◆ What the task asks ◆
Return only the lines of the listing below that run from the line with "ATOM 127 C CA" through the line with "ATOM 143 O O", both ends included, exactly as written.

◆ Data records ◆
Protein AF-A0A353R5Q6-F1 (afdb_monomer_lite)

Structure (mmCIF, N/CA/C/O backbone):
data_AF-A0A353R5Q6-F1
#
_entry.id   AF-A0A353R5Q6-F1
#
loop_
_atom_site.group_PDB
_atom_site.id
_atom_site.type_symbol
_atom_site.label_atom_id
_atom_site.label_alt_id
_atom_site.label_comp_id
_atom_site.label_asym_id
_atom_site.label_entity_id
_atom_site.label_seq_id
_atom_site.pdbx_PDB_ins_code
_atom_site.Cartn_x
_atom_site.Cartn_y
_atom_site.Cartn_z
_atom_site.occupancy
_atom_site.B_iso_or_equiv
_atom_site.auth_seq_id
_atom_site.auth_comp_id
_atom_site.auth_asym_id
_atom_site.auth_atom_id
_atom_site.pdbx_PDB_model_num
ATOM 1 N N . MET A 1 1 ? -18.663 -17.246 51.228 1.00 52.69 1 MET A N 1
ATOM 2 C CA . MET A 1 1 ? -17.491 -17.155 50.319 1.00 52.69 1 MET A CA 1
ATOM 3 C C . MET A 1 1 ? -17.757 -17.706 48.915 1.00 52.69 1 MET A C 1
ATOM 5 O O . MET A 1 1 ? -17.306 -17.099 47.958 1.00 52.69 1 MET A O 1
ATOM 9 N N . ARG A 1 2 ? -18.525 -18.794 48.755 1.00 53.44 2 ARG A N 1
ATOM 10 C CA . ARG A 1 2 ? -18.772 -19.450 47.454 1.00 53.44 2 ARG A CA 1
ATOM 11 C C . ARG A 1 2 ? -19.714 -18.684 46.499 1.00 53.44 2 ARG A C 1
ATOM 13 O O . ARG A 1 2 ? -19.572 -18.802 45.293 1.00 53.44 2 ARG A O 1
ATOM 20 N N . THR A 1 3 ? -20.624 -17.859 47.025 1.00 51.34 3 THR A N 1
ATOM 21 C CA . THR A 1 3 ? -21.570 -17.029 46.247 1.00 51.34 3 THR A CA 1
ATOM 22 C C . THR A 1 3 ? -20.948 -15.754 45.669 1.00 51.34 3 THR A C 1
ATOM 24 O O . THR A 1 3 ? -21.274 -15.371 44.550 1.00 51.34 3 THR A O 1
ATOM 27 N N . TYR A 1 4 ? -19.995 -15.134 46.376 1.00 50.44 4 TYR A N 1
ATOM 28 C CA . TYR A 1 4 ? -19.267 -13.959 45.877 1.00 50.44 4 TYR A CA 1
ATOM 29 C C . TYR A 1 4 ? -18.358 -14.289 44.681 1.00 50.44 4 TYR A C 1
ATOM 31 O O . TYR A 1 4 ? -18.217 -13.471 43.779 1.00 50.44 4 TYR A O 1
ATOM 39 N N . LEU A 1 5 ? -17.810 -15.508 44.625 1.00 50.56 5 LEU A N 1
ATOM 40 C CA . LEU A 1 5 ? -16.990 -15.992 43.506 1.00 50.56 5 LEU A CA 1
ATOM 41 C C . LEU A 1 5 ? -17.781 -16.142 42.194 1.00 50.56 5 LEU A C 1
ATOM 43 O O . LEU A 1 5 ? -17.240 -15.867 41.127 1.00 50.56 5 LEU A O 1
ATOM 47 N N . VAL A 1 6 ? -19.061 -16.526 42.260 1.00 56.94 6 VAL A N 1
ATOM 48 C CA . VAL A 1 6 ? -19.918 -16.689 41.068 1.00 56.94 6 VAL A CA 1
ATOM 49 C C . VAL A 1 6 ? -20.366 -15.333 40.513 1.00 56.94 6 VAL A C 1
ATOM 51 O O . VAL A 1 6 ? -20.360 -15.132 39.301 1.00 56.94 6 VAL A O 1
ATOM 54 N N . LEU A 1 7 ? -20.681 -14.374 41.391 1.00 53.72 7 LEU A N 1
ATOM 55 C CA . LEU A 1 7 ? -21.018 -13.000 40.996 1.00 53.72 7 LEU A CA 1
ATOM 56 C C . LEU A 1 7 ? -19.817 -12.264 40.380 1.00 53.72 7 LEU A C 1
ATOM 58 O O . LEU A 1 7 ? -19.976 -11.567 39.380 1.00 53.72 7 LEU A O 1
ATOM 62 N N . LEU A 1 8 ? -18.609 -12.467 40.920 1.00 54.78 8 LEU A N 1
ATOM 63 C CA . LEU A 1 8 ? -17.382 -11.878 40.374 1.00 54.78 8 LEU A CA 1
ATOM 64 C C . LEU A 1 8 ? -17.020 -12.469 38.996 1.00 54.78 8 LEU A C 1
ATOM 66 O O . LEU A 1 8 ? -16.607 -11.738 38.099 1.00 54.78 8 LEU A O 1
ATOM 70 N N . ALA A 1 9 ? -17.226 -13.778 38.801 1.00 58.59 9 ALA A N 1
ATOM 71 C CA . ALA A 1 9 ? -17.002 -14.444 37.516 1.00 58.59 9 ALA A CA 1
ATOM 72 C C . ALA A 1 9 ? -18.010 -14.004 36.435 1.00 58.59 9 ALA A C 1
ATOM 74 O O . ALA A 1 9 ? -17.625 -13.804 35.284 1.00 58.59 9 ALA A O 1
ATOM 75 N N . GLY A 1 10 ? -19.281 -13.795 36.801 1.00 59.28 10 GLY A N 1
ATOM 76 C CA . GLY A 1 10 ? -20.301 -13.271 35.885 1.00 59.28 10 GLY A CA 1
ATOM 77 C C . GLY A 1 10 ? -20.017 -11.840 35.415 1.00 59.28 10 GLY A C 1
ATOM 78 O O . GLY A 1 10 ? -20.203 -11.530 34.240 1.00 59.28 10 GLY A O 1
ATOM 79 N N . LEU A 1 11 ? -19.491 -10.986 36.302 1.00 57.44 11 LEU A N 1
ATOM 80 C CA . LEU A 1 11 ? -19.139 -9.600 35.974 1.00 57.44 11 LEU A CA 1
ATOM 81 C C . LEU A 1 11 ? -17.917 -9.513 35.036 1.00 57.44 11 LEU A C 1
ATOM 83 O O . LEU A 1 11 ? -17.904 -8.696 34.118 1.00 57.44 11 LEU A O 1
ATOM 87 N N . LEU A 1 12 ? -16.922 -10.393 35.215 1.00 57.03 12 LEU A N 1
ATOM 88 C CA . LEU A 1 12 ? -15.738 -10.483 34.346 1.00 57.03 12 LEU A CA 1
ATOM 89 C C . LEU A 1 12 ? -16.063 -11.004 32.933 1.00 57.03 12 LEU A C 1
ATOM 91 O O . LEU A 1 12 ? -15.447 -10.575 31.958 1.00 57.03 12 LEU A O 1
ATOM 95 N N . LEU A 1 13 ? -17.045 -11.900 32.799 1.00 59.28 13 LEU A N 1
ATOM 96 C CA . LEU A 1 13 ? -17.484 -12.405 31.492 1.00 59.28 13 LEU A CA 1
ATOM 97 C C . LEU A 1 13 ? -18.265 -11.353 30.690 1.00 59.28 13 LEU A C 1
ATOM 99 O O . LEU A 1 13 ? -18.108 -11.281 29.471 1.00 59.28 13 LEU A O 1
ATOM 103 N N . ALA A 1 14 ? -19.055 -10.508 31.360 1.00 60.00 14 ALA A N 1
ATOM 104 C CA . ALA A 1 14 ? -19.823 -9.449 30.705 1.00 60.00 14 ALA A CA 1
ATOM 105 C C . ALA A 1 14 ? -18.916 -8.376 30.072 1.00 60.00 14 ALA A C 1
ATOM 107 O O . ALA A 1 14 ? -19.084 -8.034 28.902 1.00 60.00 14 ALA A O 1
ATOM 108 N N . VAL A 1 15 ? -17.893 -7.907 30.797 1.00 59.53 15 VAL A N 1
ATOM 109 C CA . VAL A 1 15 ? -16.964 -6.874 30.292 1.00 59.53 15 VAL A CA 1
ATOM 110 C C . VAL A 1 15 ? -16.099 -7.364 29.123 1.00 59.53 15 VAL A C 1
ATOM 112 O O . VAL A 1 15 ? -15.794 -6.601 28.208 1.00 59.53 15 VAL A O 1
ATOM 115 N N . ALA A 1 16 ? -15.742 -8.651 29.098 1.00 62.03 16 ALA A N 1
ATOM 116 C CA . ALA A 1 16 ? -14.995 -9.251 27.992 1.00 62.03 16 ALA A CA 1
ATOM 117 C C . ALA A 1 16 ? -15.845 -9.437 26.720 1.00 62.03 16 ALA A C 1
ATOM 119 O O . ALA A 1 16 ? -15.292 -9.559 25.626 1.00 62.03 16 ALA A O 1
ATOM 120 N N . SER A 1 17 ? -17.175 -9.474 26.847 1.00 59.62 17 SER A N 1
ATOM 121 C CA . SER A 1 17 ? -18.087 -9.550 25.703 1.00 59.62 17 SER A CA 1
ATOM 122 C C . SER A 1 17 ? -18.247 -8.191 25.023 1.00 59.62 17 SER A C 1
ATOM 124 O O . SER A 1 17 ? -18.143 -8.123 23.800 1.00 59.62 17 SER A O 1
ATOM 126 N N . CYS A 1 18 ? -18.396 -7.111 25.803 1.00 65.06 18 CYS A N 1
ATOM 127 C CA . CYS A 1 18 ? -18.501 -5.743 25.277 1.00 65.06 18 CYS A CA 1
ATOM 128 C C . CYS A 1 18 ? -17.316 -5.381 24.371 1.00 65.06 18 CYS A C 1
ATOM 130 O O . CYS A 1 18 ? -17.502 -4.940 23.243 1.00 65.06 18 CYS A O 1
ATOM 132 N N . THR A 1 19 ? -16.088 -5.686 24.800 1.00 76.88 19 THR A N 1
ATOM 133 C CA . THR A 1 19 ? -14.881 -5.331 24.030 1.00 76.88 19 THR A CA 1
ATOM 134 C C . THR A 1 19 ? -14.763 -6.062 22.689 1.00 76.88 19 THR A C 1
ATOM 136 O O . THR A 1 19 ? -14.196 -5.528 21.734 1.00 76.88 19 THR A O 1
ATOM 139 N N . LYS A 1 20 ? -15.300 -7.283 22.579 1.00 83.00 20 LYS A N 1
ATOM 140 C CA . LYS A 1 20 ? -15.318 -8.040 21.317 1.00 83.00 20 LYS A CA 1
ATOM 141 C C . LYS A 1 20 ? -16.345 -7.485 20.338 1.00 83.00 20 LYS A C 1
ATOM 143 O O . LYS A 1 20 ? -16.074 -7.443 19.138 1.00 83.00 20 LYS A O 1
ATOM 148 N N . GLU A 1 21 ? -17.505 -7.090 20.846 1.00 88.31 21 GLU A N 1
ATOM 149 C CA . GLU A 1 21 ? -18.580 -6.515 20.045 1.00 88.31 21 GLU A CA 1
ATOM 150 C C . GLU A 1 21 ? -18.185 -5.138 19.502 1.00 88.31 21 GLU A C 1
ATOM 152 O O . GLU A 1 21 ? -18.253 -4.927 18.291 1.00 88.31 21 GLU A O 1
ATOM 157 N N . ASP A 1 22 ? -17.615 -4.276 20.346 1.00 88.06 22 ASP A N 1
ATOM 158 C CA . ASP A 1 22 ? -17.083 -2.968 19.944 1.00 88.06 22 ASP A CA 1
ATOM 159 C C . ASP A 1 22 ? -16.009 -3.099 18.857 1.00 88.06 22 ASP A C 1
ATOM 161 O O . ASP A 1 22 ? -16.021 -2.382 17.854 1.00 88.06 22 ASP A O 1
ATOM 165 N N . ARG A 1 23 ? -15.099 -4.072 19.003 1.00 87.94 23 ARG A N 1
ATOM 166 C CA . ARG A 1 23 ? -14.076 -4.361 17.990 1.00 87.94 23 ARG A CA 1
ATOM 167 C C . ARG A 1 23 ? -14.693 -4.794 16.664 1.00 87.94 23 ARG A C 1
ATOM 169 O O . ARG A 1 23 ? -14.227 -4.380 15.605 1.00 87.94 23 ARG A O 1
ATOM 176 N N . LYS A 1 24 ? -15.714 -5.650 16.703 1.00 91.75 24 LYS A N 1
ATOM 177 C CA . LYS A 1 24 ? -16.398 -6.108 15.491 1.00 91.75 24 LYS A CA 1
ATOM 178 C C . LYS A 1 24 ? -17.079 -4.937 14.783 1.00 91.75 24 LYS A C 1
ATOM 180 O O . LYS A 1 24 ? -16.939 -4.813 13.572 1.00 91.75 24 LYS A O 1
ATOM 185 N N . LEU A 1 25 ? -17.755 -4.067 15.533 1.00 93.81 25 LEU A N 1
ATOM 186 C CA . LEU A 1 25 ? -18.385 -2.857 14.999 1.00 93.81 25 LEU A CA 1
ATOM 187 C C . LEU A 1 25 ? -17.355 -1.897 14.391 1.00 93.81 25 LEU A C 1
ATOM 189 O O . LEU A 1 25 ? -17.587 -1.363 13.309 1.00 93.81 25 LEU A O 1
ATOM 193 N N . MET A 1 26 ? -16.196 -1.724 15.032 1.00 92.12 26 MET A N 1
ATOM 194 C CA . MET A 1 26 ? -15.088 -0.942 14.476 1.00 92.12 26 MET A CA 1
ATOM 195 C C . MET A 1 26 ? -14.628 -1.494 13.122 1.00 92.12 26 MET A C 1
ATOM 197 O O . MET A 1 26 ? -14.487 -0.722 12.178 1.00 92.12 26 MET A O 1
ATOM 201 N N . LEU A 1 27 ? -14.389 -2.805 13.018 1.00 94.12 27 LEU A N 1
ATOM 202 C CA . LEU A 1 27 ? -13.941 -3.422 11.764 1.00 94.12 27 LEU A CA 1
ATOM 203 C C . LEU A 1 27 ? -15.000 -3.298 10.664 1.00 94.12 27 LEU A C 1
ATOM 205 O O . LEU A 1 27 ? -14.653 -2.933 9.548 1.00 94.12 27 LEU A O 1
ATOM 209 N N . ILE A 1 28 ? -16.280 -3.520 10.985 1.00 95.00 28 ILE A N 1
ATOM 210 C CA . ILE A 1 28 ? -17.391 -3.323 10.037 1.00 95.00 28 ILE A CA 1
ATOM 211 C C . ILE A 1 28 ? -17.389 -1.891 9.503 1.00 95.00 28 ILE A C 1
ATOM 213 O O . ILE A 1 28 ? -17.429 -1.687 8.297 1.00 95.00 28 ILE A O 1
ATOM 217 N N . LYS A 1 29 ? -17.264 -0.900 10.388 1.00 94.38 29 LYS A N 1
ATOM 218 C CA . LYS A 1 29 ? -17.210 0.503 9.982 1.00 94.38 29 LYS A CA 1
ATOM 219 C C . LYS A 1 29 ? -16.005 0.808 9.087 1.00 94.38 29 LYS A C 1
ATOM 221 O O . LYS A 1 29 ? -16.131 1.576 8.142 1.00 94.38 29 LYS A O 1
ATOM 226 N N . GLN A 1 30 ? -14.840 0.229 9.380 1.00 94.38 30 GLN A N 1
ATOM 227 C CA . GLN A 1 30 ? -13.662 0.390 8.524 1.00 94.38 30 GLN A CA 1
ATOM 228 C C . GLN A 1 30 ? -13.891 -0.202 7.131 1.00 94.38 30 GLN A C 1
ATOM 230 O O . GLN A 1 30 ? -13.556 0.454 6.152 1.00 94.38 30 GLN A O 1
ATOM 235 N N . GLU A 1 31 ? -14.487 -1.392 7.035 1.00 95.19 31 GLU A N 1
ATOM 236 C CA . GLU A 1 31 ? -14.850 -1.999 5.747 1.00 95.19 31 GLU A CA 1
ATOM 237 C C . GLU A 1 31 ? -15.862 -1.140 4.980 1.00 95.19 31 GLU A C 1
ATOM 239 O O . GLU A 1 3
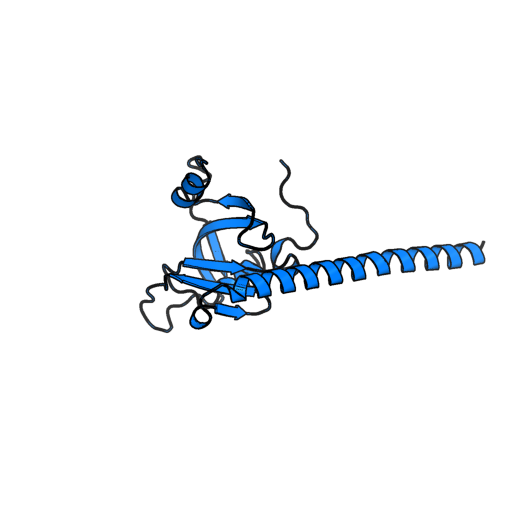1 ? -15.661 -0.878 3.800 1.00 95.19 31 GLU A O 1
ATOM 244 N N . GLU A 1 32 ? -16.891 -0.608 5.648 1.00 95.00 32 GLU A N 1
ATOM 245 C CA . GLU A 1 32 ? -17.863 0.300 5.023 1.00 95.00 32 GLU A CA 1
ATOM 246 C C . GLU A 1 32 ? -17.200 1.570 4.463 1.00 95.00 32 GLU A C 1
ATOM 248 O O . GLU A 1 32 ? -17.498 1.991 3.345 1.00 95.00 32 GLU A O 1
ATOM 253 N N . GLU A 1 33 ? -16.286 2.188 5.218 1.00 95.19 33 GLU A N 1
ATOM 254 C CA . GLU A 1 33 ? -15.552 3.374 4.762 1.00 95.19 33 GLU A CA 1
ATOM 255 C C . GLU A 1 33 ? -14.592 3.045 3.603 1.00 95.19 33 GLU A C 1
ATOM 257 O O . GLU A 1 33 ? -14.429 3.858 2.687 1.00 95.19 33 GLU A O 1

◆ Task solution ◆
ATOM 127 C CA . CYS A 1 18 ? -18.501 -5.743 25.277 1.00 65.06 18 CYS A CA 1
ATOM 128 C C . CYS A 1 18 ? -17.316 -5.381 24.371 1.00 65.06 18 CYS A C 1
ATOM 130 O O . CYS A 1 18 ? -17.502 -4.940 23.243 1.00 65.06 18 CYS A O 1
ATOM 132 N N . THR A 1 19 ? -16.088 -5.686 24.800 1.00 76.88 19 THR A N 1
ATOM 133 C CA . THR A 1 19 ? -14.881 -5.331 24.030 1.00 76.88 19 THR A CA 1
ATOM 134 C C . THR A 1 19 ? -14.763 -6.062 22.689 1.00 76.88 19 THR A C 1
ATOM 136 O O . THR A 1 19 ? -14.196 -5.528 21.734 1.00 76.88 19 THR A O 1
ATOM 139 N N . LYS A 1 20 ? -15.300 -7.283 22.579 1.00 83.00 20 LYS A N 1
ATOM 140 C CA . LYS A 1 20 ? -15.318 -8.040 21.317 1.00 83.00 20 LYS A CA 1
ATOM 141 C C . LYS A 1 20 ? -16.345 -7.485 20.338 1.00 83.00 20 LYS A C 1
ATOM 143 O O . LYS A 1 20 ? -16.074 -7.443 19.138 1.00 83.00 20 LYS A O 1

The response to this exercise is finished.